I understood that unto such a torment The carnal malefactors were condemned, Who reason subjugate to appetite. (Alighieri, Canto V).

The wind brings the sinners in whichever direction it wants to blow.  As Gardiner puts it: “The life they chose was below the dignity and calling of a human being, but they are in the circles of incontinence, not violence, because what they did was not malicious.

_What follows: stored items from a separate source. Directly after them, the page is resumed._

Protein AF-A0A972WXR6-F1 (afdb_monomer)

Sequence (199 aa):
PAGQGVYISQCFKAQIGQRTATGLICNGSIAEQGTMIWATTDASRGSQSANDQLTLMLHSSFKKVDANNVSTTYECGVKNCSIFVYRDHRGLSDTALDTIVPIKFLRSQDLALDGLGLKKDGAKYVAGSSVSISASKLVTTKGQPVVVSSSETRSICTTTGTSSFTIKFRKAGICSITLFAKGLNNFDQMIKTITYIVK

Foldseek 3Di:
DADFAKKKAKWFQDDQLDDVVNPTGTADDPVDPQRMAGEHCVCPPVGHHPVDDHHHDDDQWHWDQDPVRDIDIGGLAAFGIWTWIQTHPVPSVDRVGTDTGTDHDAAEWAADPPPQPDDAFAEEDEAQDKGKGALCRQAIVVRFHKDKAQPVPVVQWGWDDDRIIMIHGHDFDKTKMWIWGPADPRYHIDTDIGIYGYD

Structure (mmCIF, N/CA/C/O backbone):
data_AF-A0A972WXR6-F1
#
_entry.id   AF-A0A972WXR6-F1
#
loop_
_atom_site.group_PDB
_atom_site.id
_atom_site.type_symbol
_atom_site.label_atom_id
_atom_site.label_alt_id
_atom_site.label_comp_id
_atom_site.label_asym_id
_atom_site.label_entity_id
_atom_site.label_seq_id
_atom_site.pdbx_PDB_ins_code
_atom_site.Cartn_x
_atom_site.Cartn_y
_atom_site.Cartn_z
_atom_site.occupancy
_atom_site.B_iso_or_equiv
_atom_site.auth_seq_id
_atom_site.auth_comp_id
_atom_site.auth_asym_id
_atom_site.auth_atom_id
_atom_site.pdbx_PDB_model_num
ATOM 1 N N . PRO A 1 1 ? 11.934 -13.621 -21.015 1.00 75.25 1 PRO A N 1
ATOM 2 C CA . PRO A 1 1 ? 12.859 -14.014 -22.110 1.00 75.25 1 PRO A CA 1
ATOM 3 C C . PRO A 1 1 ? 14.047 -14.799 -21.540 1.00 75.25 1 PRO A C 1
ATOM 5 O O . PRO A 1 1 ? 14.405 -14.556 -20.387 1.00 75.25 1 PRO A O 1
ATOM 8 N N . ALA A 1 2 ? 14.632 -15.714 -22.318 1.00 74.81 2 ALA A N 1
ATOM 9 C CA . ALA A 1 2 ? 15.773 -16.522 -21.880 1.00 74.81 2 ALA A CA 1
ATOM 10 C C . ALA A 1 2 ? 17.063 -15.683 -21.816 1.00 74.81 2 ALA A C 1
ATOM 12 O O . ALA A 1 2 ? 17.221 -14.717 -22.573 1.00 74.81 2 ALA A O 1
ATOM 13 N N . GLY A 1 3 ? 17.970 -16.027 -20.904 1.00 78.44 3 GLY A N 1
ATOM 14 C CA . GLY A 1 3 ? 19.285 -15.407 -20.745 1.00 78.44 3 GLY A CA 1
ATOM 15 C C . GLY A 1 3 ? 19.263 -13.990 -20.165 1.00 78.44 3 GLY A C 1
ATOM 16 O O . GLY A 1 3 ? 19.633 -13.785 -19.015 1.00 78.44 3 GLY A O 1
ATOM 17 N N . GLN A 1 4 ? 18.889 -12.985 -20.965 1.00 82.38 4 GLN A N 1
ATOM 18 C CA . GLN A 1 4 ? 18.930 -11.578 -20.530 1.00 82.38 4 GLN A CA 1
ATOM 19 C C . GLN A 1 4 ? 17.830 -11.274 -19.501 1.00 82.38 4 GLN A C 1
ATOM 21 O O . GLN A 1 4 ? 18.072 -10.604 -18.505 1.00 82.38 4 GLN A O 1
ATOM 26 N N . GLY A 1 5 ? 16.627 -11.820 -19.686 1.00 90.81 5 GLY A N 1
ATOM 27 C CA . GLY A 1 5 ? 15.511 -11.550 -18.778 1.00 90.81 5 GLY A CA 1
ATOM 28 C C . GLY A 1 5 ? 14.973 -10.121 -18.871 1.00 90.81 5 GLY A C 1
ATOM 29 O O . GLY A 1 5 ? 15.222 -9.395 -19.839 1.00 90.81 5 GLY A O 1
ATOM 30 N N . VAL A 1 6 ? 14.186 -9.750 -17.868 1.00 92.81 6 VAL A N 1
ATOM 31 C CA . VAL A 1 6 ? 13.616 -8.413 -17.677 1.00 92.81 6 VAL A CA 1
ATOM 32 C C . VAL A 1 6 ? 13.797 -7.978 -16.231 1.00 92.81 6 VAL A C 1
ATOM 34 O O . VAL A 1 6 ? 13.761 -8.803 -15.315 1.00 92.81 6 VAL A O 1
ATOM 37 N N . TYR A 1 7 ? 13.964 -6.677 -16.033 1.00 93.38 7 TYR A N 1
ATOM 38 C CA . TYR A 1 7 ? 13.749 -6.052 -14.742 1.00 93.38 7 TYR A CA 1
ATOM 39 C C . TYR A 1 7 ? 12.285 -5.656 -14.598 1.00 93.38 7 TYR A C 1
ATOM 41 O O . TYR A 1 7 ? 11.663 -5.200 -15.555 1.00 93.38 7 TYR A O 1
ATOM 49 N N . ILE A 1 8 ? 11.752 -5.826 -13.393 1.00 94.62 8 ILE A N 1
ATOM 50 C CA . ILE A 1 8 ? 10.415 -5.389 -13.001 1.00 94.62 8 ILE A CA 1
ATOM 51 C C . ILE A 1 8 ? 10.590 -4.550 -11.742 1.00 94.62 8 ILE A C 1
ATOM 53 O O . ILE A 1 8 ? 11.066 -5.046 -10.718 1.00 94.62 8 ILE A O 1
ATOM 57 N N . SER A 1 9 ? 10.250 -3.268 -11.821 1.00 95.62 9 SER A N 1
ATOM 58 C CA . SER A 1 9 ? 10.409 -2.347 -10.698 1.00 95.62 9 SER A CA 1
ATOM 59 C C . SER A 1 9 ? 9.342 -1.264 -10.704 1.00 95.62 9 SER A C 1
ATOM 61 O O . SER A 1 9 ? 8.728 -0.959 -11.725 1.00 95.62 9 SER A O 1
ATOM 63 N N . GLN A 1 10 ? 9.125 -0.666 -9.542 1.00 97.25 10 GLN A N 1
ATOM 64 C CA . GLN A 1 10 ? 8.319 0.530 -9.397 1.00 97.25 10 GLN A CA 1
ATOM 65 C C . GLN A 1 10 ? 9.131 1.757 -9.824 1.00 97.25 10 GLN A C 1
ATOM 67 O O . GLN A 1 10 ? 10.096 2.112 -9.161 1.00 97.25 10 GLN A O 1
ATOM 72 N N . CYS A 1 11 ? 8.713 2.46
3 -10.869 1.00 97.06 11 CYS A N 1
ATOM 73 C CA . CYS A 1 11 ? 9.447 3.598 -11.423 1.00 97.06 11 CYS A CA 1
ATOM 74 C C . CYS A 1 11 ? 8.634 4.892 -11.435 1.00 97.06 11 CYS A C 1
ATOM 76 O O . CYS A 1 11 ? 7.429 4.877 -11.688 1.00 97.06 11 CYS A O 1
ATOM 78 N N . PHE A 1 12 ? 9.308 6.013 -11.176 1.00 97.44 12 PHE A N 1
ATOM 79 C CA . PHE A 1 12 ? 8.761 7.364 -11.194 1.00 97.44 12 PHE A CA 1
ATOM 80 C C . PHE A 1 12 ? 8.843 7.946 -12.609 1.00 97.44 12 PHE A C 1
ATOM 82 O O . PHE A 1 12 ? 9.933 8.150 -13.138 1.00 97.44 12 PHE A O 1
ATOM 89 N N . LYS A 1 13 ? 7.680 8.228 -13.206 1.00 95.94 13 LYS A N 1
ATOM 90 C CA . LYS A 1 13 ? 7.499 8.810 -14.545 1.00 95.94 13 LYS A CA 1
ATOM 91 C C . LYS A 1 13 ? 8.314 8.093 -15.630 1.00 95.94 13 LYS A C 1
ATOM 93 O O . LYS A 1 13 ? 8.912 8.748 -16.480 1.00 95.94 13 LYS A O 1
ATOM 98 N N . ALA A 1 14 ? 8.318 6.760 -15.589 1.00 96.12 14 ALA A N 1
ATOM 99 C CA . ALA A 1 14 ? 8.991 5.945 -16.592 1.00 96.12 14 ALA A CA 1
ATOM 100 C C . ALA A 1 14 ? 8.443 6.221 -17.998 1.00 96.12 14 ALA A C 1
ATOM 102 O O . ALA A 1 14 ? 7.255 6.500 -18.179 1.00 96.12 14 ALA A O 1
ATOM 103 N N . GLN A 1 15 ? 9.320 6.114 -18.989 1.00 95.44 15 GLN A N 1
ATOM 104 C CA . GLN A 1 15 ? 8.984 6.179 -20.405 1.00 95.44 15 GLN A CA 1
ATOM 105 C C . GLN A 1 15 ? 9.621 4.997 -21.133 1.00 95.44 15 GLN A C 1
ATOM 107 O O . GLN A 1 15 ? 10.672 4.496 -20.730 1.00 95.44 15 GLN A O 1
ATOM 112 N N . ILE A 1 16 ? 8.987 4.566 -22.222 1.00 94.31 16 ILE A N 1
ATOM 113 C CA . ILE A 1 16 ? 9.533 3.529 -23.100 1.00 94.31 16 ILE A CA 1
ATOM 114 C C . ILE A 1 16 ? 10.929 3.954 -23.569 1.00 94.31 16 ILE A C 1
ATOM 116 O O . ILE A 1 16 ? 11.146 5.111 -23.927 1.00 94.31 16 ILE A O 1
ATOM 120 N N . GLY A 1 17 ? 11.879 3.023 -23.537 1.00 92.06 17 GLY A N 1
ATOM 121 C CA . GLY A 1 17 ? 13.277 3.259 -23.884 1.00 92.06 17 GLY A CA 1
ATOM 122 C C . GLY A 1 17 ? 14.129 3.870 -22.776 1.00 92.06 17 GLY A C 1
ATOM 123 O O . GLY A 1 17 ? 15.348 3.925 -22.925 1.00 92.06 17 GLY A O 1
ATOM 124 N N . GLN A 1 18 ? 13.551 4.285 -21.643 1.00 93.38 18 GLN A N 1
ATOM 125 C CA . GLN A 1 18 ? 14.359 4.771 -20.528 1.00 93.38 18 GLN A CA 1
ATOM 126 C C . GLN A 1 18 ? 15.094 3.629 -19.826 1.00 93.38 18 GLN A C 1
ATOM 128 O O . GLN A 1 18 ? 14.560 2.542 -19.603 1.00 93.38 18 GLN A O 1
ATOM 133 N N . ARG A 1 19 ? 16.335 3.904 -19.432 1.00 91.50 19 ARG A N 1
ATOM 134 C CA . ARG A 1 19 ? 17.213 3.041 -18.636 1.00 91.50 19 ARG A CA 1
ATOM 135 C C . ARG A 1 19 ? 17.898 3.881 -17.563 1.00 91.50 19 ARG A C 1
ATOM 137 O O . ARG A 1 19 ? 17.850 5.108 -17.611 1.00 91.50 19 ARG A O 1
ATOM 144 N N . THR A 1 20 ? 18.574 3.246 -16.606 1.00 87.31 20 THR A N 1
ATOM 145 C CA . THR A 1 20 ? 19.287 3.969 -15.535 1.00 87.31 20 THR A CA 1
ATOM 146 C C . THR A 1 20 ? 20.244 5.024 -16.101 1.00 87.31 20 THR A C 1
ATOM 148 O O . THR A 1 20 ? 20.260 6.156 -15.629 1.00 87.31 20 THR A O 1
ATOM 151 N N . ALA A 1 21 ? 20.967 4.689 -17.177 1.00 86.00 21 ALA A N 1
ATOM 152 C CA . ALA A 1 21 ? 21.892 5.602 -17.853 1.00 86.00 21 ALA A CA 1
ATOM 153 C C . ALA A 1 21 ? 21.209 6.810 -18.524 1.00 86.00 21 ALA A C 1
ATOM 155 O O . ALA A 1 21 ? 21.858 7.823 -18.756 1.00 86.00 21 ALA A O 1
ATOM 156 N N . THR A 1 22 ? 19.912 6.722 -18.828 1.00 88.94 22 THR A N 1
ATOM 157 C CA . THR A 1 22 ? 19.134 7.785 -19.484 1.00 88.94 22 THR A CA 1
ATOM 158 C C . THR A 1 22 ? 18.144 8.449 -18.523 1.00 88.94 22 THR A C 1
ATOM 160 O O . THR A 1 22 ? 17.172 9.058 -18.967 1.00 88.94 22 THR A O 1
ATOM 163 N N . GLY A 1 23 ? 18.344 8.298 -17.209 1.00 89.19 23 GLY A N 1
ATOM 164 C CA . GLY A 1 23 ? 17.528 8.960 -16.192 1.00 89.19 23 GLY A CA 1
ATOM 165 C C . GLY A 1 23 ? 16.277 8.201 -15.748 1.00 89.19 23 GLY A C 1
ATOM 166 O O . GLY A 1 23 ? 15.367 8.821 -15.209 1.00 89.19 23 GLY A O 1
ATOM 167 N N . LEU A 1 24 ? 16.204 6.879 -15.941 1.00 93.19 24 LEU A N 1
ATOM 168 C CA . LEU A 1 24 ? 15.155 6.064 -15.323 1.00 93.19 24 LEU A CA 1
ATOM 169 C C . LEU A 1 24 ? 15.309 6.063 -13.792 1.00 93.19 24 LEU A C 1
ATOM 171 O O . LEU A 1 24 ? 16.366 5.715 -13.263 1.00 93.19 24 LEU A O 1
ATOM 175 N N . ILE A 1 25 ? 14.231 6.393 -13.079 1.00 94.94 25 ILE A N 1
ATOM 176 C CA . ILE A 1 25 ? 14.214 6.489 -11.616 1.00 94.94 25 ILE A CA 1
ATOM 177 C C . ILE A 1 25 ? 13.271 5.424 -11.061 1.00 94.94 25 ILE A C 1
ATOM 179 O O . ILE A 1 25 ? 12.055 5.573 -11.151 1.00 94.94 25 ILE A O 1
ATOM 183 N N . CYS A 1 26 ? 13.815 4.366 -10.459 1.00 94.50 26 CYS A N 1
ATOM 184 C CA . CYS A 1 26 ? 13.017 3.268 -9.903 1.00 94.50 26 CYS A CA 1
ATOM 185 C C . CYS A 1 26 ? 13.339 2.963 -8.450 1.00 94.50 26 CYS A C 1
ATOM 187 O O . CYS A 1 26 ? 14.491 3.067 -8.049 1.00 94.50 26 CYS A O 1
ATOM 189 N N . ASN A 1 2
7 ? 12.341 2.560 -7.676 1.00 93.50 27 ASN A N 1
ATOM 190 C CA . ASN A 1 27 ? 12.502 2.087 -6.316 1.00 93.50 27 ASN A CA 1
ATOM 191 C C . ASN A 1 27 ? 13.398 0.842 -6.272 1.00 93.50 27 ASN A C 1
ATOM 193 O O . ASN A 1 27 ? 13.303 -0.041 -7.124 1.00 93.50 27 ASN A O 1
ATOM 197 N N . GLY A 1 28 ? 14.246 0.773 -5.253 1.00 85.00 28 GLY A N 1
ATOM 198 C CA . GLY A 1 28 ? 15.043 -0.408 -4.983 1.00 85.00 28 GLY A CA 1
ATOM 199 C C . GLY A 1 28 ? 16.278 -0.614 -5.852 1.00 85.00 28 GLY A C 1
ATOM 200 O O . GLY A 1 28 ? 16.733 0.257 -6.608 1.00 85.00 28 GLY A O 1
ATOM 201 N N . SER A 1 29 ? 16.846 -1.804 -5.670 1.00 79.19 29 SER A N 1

Their penalty represents what they chose: They subjected their higher nature to their lower urges” (Gardiner, Par. 2).

Dante describes that Circle 2 of the Inferno is dark and it is smaller than Circle 1.  There is an “infernal hurricane that never rests” (Alighieri, Canto V) and people are flying around crying and shrieking.

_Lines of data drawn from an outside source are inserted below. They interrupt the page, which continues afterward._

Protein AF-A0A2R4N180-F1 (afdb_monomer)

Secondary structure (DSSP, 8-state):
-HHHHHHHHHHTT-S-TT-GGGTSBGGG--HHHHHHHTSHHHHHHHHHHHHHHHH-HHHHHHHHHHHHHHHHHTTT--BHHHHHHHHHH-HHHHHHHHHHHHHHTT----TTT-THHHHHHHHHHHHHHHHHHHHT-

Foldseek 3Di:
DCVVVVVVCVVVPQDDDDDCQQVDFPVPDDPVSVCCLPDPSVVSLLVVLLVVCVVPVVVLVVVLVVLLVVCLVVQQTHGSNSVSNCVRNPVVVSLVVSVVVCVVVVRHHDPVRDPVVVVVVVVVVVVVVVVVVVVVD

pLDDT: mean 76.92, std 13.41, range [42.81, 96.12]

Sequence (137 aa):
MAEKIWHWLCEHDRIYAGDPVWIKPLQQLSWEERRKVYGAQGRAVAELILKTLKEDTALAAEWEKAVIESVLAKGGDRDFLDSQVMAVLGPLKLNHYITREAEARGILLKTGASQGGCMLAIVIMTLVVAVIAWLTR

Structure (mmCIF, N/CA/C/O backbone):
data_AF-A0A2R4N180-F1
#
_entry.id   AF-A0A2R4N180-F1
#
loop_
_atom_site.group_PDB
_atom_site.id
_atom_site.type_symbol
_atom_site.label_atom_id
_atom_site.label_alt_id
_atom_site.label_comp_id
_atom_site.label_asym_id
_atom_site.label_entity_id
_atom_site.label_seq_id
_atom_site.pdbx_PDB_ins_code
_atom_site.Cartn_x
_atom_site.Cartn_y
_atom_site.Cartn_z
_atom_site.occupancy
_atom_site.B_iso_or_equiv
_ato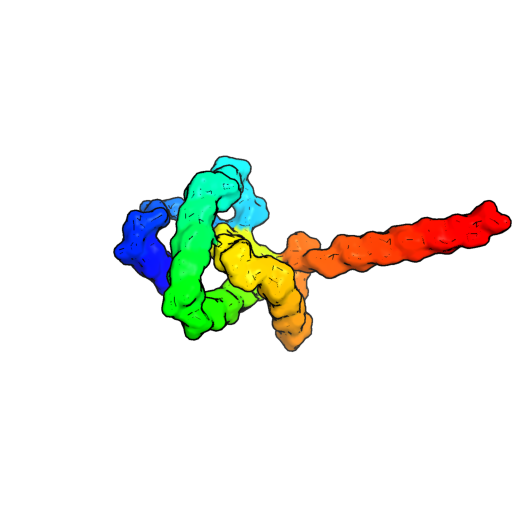m_site.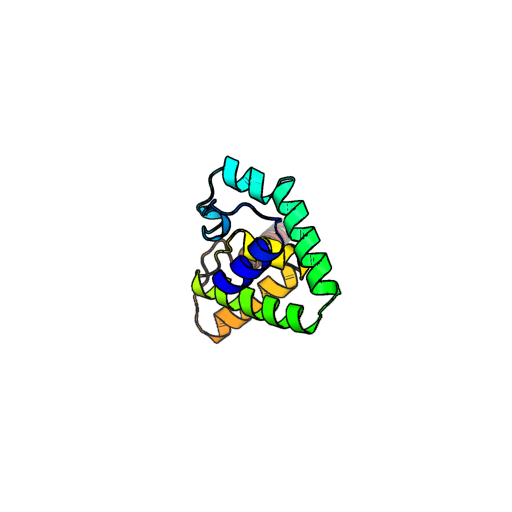auth_seq_id
_atom_site.auth_comp_id
_atom_site.auth_asym_id
_atom_site.auth_atom_id
_atom_site.pdbx_PDB_model_num
ATOM 1 N N . MET A 1 1 ? -0.250 -10.655 -12.704 1.00 48.44 1 MET A N 1
ATOM 2 C CA . MET A 1 1 ? 0.115 -9.254 -12.386 1.00 48.44 1 MET A CA 1
ATOM 3 C C . MET A 1 1 ? 1.575 -9.150 -12.006 1.00 48.44 1 MET A C 1
ATOM 5 O O . MET A 1 1 ? 2.303 -8.528 -12.763 1.00 48.44 1 MET A O 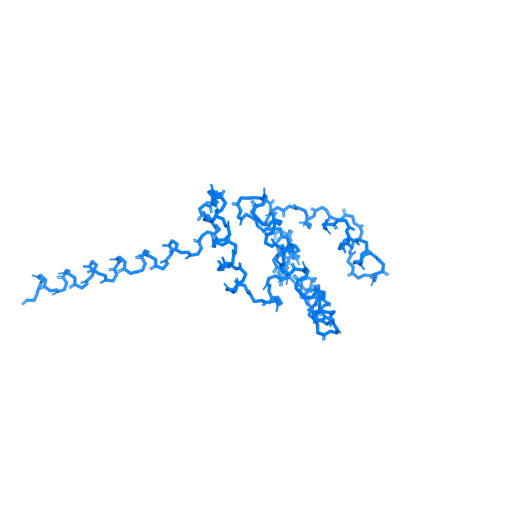1
ATOM 9 N N . ALA A 1 2 ? 2.005 -9.846 -10.946 1.00 46.28 2 ALA A N 1
ATOM 10 C CA . ALA A 1 2 ? 3.421 -10.014 -10.613 1.00 46.28 2 ALA A CA 1
ATOM 11 C C . ALA A 1 2 ? 4.265 -10.414 -11.836 1.00 46.28 2 ALA A C 1
ATOM 13 O O . ALA A 1 2 ? 5.297 -9.816 -12.074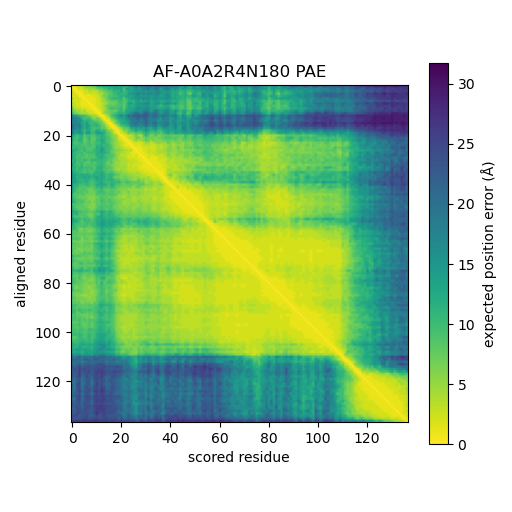 1.00 46.28 2 ALA A O 1
ATOM 14 N N . GLU A 1 3 ? 3.764 -11.321 -12.677 1.00 53.69 3 GLU A N 1
ATOM 15 C CA . GLU A 1 3 ? 4.450 -11.795 -13.888 1.00 53.69 3 GLU A CA 1
ATOM 16 C C . GLU A 1 3 ? 4.573 -10.743 -15.011 1.00 53.69 3 GLU A C 1
ATOM 18 O O . GLU A 1 3 ? 5.627 -10.614 -15.620 1.00 53.69 3 GLU A O 1
ATOM 23 N N . LYS A 1 4 ? 3.536 -9.924 -15.253 1.00 54.72 4 LYS A N 1
ATOM 24 C CA . LYS A 1 4 ? 3.585 -8.837 -16.255 1.00 54.72 4 LYS A CA 1
ATOM 25 C C . LYS A 1 4 ? 4.497 -7.694 -15.807 1.00 54.72 4 LYS A C 1
ATOM 27 O O . LYS A 1 4 ? 5.232 -7.142 -16.616 1.00 54.72 4 LYS A O 1
ATOM 32 N N . ILE A 1 5 ? 4.453 -7.355 -14.519 1.00 55.56 5 ILE A N 1
ATOM 33 C CA . ILE A 1 5 ? 5.300 -6.310 -13.936 1.00 55.56 5 ILE A CA 1
ATOM 34 C C . ILE A 1 5 ? 6.749 -6.799 -13.838 1.00 55.56 5 ILE A C 1
ATOM 36 O O . ILE A 1 5 ? 7.663 -6.037 -14.120 1.00 55.56 5 ILE A O 1
ATOM 40 N N . TRP A 1 6 ? 6.956 -8.080 -13.524 1.00 54.56 6 TRP A N 1
ATOM 41 C CA . TRP A 1 6 ? 8.251 -8.753 -13.595 1.00 54.56 6 TRP A CA 1
ATOM 42 C C . TRP A 1 6 ? 8.836 -8.689 -14.999 1.00 54.56 6 TRP A C 1
ATOM 44 O O . TRP A 1 6 ? 9.946 -8.201 -15.160 1.00 54.56 6 TRP A O 1
ATOM 54 N N . HIS A 1 7 ? 8.071 -9.087 -16.018 1.00 59.09 7 HIS A N 1
ATOM 55 C CA . HIS A 1 7 ? 8.515 -8.989 -17.404 1.00 59.09 7 HIS A CA 1
ATOM 56 C C . HIS A 1 7 ? 8.888 -7.559 -17.781 1.00 59.09 7 HIS A C 1
ATOM 58 O O . HIS A 1 7 ? 9.965 -7.347 -18.320 1.00 59.09 7 HIS A O 1
ATOM 64 N N . TRP A 1 8 ? 8.074 -6.572 -17.408 1.00 63.00 8 TRP A N 1
ATOM 65 C CA . TRP A 1 8 ? 8.368 -5.171 -17.695 1.00 63.00 8 TRP A CA 1
ATOM 66 C C . TRP A 1 8 ? 9.624 -4.654 -16.963 1.00 63.00 8 TRP A C 1
ATOM 68 O O . TRP A 1 8 ? 10.465 -3.993 -17.570 1.00 63.00 8 TRP A O 1
ATOM 78 N N . LEU A 1 9 ? 9.791 -4.988 -15.678 1.00 59.41 9 LEU A N 1
ATOM 79 C CA . LEU A 1 9 ? 10.956 -4.609 -14.866 1.00 59.41 9 LEU A CA 1
ATOM 80 C C . LEU A 1 9 ? 12.248 -5.318 -15.302 1.00 59.41 9 LEU A C 1
ATOM 82 O O . LEU A 1 9 ? 13.323 -4.722 -15.209 1.00 59.41 9 LEU A O 1
ATOM 86 N N . CYS A 1 10 ? 12.139 -6.559 -15.784 1.00 58.72 10 CYS A N 1
ATOM 87 C CA . CYS A 1 10 ? 13.240 -7.336 -16.350 1.00 58.72 10 CYS A CA 1
ATOM 88 C C . CYS A 1 10 ? 13.611 -6.869 -17.764 1.00 58.72 10 CYS A C 1
ATOM 90 O O . CYS A 1 10 ? 14.794 -6.744 -18.053 1.00 58.72 10 CYS A O 1
ATOM 92 N N . GLU A 1 11 ? 12.637 -6.558 -18.625 1.00 57.56 11 GLU A N 1
ATOM 93 C CA . GLU A 1 11 ? 12.873 -6.013 -19.975 1.00 57.56 11 GLU A CA 1
ATOM 94 C C . GLU A 1 11 ? 13.545 -4.637 -19.939 1.00 57.56 11 GLU A C 1
ATOM 96 O O . GLU A 1 11 ? 14.315 -4.300 -20.834 1.00 57.56 11 GLU A O 1
ATOM 101 N N . HIS A 1 12 ? 13.283 -3.846 -18.894 1.00 55.88 12 HIS A N 1
ATOM 102 C CA . HIS A 1 12 ? 13.875 -2.518 -18.719 1.00 55.88 12 HIS A CA 1
ATOM 103 C C . HIS A 1 12 ? 15.136 -2.517 -17.836 1.00 55.88 12 HIS A C 1
ATOM 105 O O . HIS A 1 12 ? 15.591 -1.441 -17.444 1.00 55.88 12 HIS A O 1
ATOM 111 N N . ASP A 1 13 ? 15.702 -3.699 -17.557 1.00 47.34 13 ASP A N 1
ATOM 112 C CA . ASP A 1 13 ? 17.066 -3.938 -17.053 1.00 47.34 13 ASP A CA 1
ATOM 113 C C . ASP A 1 13 ? 17.440 -3.173 -15.763 1.00 47.34 13 ASP A C 1
ATOM 115 O O . ASP A 1 13 ? 18.573 -2.728 -15.567 1.00 47.34 13 ASP A O 1
ATOM 119 N N . ARG A 1 14 ? 16.464 -2.946 -14.869 1.00 52.06 14 ARG A N 1
ATOM 120 C CA . ARG A 1 14 ? 16.635 -2.026 -13.721 1.00 52.06 14 ARG A CA 1
ATOM 121 C C . ARG A 1 14 ? 16.355 -2.605 -12.347 1.00 52.06 14 ARG A C 1
ATOM 123 O O . ARG A 1 14 ? 16.574 -1.905 -11.357 1.00 52.06 14 ARG A O 1
ATOM 130 N N . ILE A 1 15 ? 15.907 -3.855 -12.244 1.00 51.69 15 ILE A N 1
ATOM 131 C CA . ILE A 1 15 ? 15.656 -4.496 -10.952 1.00 51.69 15 ILE A CA 1
ATOM 132 C C . ILE A 1 15 ? 16.095 -5.959 -10.994 1.00 51.69 15 ILE A C 1
ATOM 134 O O . ILE A 1 15 ? 15.695 -6.711 -11.875 1.00 51.69 15 ILE A O 1
ATOM 138 N N . TYR A 1 16 ? 16.936 -6.328 -10.024 1.00 49.78 16 TYR A N 1
ATOM 139 C CA . TYR A 1 16 ? 17.607 -7.619 -9.894 1.00 49.78 16 TYR A CA 1
ATOM 140 C C . TYR A 1 16 ? 16.693 -8.819 -10.176 1.00 49.78 16 TYR A C 1
ATOM 142 O O . TYR A 1 16 ? 15.796 -9.145 -9.395 1.00 49.78 16 TYR A O 1
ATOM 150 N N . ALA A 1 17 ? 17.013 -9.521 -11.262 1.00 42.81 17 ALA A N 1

Some of the renown people that Dante sees in Circle 2  are Dido, the queen of Carthage who is the lover of Aeneas and Cleopatra who is the lover of Antony.  Dante also sees Helen who has an affair with Paris, Achilles and Tristan.

One of the people in Circle 2 which talks to Dante is Francesca.  She recounts her life and why she is there now in Circle 2.  She is bounded to her lover Paolo and they are stuck in that position eternally.  Francesca tells Dante that she and Paolo are reading the book on Guinevere and Lancelot when they are taken over by their emotions.  When they reach the part of the book when Guinevere and Lancelot kiss, they also kiss.  They are discovered by the husband of Francesca.  They are overtaken by lust and so they are now in Circle 2 of the Inferno.

Circle 9

Circle 9 of the Inferno is the deepest and the last of the Circles.  This lies at the bottom of the Inferno.  The people who are in this circle are those who for Dante committed the severest sin.  They are the traitors.  There are four kinds of traitors as there are four part in this circle.  The first kind is the traitor to the people who one loves most.  They are in the part of Circle 9 called Caina from Cain who murders his brother.  The second kind is the political traitor who is in the part known as the Antenora.  The third kind of traitor is the traitor to friends who is in Ptolomea from the name Ptolomy.  And the last kind of traitor and the worst traitor for Dante is the traitor to God which is the part known as the Judeca.  The symbolic retribution for the traitors is to be emerged in a frozen lake forever with only their heads showing.

Dante describes the circle as one having pillars that are really the Giants.  On the feet of the Giants is the frozen lake:

Whereat I turned me round, and saw before me And underfoot a lake, that from the frost The semblance had of glass, and not of water. (Alighieri, Canto XXXI).

The sinners that Dante sees in Caina are the brothers Napoleone and Alessandro who killed each other because they are fighting for their inheritance.  Bocca who does not want to talk to Dante, is the sinner that Dante sees in the Antenora.  He is a traitor to his country.  Ugolino is the sinner in Ptolomea that Dante talks to.  He is eating the back of the head of his friend Ruggerio.  And lastly and the most fearful person that Dante sees in the Inferno is Lucifer who is in Judeca.  Lucifer is a traitor to God.

Lucifer has wings that he unceasingly flaps and this make the lake frozen.  He is the biggest person in Inferno, even bigger than the giants.  His appearance is very ugly and he has three faces.  Each of his face as a color, one red, one yellow and one black.  His three mouths are eating other people and his eyes are fearsome.  He is the personification of evil.

Conclusion

The law of symbolic retribution operates in Dante’s Inferno.  As what the cliché goes, “An eye for an eye, a tooth for a tooth.”  Whatever sin a person did in his life, he will be punished accordingly when he dies.  What made Inferno more interesting are the sinners that Dante sees in the circles.  The sinners are renowned people either in books or in real lives.  Dante’s Inferno makes one think about one’s life and the things that one does during his lifetime.  Dante’s Inferno indeed deserves to be a classic in Western literature.